Of all the lines below, return only those starting with the line holding "ATOM 118 N N" and going on through the line holding "ATOM 125 C C", exactly as written.
Supplied material START
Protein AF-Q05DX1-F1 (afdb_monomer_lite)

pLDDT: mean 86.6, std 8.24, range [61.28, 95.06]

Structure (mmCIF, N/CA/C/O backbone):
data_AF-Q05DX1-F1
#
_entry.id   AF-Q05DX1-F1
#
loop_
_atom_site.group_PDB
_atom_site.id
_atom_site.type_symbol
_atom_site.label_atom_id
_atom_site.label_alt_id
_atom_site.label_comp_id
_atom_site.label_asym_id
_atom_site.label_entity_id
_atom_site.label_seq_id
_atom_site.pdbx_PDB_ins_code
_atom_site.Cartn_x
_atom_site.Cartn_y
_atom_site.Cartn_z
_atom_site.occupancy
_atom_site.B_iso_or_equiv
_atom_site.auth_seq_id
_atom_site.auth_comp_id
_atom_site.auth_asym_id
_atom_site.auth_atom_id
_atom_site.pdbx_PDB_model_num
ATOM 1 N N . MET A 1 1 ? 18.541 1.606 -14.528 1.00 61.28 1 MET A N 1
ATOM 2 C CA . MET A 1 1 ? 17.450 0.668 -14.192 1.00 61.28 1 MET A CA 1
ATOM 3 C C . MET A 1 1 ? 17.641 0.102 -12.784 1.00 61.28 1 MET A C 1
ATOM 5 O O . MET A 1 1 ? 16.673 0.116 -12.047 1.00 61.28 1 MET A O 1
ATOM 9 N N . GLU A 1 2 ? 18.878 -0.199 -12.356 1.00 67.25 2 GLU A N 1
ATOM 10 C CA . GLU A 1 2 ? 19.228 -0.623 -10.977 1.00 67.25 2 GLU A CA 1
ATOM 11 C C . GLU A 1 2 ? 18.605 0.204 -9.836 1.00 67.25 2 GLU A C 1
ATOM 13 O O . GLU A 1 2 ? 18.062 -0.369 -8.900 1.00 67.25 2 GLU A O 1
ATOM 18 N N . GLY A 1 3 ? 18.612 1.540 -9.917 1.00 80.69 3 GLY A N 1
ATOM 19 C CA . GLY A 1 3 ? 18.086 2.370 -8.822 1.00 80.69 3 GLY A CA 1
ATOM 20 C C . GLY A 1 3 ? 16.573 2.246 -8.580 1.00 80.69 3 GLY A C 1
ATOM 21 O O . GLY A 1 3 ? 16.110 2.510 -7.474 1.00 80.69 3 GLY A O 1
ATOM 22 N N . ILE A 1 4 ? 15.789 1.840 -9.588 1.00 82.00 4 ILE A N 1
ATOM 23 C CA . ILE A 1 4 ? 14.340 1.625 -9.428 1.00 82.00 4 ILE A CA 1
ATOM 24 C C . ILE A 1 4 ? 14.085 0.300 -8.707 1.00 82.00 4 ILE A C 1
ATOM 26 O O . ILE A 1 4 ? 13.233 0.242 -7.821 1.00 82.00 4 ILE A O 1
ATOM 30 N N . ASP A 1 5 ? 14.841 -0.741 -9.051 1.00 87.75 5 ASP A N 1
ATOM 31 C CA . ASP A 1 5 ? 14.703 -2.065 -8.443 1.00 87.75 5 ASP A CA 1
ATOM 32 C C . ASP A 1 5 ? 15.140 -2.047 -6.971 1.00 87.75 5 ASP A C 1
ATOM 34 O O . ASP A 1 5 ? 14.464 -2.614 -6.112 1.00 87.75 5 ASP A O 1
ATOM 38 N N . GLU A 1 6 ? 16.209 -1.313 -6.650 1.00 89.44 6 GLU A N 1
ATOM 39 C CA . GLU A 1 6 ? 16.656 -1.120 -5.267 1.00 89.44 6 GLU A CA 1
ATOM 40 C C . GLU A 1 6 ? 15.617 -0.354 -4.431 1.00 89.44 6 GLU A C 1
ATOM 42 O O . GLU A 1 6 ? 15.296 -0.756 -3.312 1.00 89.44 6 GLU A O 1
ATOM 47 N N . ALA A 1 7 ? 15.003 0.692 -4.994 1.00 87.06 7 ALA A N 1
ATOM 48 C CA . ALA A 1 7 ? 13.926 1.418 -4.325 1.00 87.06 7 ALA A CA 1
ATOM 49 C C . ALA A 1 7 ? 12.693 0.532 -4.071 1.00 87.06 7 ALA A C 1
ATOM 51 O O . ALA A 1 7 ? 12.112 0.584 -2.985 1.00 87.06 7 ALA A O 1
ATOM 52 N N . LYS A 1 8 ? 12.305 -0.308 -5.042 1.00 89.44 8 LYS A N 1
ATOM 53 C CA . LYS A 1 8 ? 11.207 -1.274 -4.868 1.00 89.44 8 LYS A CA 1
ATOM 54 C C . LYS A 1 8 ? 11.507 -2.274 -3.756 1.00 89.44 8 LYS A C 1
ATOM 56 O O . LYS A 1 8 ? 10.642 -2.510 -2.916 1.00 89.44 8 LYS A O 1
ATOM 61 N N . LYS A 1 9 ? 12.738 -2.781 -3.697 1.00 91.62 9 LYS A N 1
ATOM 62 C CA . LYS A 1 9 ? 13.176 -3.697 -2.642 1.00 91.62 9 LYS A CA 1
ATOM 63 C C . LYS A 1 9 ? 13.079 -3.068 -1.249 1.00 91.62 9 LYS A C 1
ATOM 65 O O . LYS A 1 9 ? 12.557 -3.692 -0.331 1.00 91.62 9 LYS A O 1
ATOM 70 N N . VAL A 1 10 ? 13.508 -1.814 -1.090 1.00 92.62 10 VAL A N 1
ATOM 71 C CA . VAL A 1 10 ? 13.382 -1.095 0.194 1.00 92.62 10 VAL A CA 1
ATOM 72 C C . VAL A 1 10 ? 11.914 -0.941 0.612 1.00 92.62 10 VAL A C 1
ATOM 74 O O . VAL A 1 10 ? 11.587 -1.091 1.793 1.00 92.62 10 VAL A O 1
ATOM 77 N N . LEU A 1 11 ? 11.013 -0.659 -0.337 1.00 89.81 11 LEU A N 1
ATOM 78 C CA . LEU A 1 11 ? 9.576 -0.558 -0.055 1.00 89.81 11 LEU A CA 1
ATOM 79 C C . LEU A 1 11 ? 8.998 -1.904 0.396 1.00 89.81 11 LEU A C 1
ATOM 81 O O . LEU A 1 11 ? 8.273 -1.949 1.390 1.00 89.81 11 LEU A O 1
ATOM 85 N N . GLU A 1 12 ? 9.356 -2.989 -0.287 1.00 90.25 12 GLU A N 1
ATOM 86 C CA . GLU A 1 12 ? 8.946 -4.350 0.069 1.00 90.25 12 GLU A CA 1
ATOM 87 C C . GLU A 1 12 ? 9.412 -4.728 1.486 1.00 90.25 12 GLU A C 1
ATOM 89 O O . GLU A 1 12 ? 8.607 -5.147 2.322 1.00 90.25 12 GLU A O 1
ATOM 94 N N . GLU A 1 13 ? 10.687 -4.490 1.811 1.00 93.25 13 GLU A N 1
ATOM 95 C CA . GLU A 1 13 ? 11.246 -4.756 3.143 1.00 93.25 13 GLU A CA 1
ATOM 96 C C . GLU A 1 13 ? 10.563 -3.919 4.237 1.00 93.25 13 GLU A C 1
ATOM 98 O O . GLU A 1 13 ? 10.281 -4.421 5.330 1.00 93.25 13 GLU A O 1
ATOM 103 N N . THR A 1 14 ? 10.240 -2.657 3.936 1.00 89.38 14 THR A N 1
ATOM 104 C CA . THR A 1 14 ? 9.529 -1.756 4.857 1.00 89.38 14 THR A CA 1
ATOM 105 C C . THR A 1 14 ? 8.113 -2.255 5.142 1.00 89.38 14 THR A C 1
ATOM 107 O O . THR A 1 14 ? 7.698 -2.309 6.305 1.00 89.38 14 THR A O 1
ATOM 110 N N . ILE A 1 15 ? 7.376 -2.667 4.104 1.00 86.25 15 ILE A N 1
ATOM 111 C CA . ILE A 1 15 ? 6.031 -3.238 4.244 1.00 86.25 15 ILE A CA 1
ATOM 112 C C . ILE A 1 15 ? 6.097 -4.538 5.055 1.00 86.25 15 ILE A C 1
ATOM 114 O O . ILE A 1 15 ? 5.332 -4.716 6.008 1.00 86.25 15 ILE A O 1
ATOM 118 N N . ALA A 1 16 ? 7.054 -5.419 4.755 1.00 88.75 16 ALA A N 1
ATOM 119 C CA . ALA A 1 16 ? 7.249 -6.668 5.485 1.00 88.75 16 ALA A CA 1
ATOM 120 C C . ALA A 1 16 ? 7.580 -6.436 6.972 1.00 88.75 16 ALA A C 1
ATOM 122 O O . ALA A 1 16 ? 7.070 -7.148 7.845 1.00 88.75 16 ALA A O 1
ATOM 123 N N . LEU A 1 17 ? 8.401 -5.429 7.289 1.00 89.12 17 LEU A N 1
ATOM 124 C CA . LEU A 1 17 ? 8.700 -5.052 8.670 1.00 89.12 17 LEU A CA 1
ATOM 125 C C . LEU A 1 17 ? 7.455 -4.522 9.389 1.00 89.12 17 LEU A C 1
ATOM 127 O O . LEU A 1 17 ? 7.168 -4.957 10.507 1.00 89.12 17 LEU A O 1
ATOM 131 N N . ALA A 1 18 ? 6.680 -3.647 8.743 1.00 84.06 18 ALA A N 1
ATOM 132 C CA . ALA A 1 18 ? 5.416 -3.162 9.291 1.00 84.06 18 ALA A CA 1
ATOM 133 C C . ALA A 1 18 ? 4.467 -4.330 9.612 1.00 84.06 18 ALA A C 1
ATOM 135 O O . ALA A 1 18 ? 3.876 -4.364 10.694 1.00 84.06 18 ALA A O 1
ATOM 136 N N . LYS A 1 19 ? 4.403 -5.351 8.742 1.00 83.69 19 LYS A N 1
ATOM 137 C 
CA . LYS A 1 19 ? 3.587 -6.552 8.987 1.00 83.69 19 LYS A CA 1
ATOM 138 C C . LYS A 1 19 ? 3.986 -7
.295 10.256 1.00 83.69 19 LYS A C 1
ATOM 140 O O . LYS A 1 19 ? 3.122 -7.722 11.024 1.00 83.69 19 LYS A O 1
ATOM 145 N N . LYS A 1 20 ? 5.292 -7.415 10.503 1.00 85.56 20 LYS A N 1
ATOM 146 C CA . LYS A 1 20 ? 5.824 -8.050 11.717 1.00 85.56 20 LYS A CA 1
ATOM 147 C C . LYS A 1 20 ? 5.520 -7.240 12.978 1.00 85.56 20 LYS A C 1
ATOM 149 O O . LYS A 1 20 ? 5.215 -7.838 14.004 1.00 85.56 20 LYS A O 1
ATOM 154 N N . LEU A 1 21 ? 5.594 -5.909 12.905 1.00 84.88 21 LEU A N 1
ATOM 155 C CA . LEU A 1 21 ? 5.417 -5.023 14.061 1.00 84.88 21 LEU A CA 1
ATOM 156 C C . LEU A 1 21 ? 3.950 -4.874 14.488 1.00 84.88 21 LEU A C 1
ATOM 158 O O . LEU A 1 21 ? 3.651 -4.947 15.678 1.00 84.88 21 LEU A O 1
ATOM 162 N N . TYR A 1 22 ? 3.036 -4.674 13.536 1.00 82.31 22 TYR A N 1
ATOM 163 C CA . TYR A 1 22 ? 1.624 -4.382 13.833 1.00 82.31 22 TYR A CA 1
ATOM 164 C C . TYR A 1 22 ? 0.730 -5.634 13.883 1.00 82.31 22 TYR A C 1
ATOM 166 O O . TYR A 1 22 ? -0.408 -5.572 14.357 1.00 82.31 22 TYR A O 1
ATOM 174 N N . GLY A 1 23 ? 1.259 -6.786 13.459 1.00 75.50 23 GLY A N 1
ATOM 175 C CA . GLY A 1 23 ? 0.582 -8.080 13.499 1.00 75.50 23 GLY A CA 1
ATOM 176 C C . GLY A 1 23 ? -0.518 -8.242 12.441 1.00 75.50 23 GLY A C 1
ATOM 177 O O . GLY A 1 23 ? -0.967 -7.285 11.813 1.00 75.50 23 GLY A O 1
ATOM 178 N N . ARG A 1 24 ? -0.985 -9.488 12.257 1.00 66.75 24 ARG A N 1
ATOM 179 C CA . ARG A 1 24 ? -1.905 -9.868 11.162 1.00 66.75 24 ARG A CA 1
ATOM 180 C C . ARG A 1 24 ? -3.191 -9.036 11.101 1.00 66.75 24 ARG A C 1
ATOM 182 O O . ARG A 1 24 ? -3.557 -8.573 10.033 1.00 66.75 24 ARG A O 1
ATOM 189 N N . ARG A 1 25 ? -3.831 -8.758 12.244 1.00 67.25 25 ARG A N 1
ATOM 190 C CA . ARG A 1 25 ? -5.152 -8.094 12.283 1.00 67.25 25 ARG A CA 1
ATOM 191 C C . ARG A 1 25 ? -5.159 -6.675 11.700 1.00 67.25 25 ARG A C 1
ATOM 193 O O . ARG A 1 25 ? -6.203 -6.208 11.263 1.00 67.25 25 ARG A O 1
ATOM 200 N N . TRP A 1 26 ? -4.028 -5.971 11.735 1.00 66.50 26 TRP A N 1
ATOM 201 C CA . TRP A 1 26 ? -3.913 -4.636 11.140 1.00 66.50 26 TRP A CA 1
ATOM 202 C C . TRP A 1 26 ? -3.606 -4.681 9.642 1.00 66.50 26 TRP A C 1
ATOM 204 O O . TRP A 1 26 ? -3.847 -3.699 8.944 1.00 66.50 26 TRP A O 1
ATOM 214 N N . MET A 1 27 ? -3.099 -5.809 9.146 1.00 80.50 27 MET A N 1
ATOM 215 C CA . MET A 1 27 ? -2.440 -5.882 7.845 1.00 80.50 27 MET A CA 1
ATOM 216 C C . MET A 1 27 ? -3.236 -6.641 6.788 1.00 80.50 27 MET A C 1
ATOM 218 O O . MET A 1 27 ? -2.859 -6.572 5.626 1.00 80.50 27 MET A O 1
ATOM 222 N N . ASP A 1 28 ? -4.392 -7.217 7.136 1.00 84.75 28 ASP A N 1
Supplied material END
Completed exercise:
ATOM 118 N N . ALA A 1 16 ? 7.054 -5.419 4.755 1.00 88.75 16 ALA A N 1
ATOM 119 C CA . ALA A 1 16 ? 7.249 -6.668 5.485 1.00 88.75 16 ALA A CA 1
ATOM 120 C C . ALA A 1 16 ? 7.580 -6.436 6.972 1.00 88.75 16 ALA A C 1
ATOM 122 O O . ALA A 1 16 ? 7.070 -7.148 7.845 1.00 88.75 16 ALA A O 1
ATOM 123 N N . LEU A 1 17 ? 8.401 -5.429 7.289 1.00 89.12 17 LEU A N 1
ATOM 124 C CA . LEU A 1 17 ? 8.700 -5.052 8.670 1.00 89.12 17 LEU A CA 1
ATOM 125 C C . LEU A 1 17 ? 7.455 -4.522 9.389 1.00 89.12 17 LEU A C 1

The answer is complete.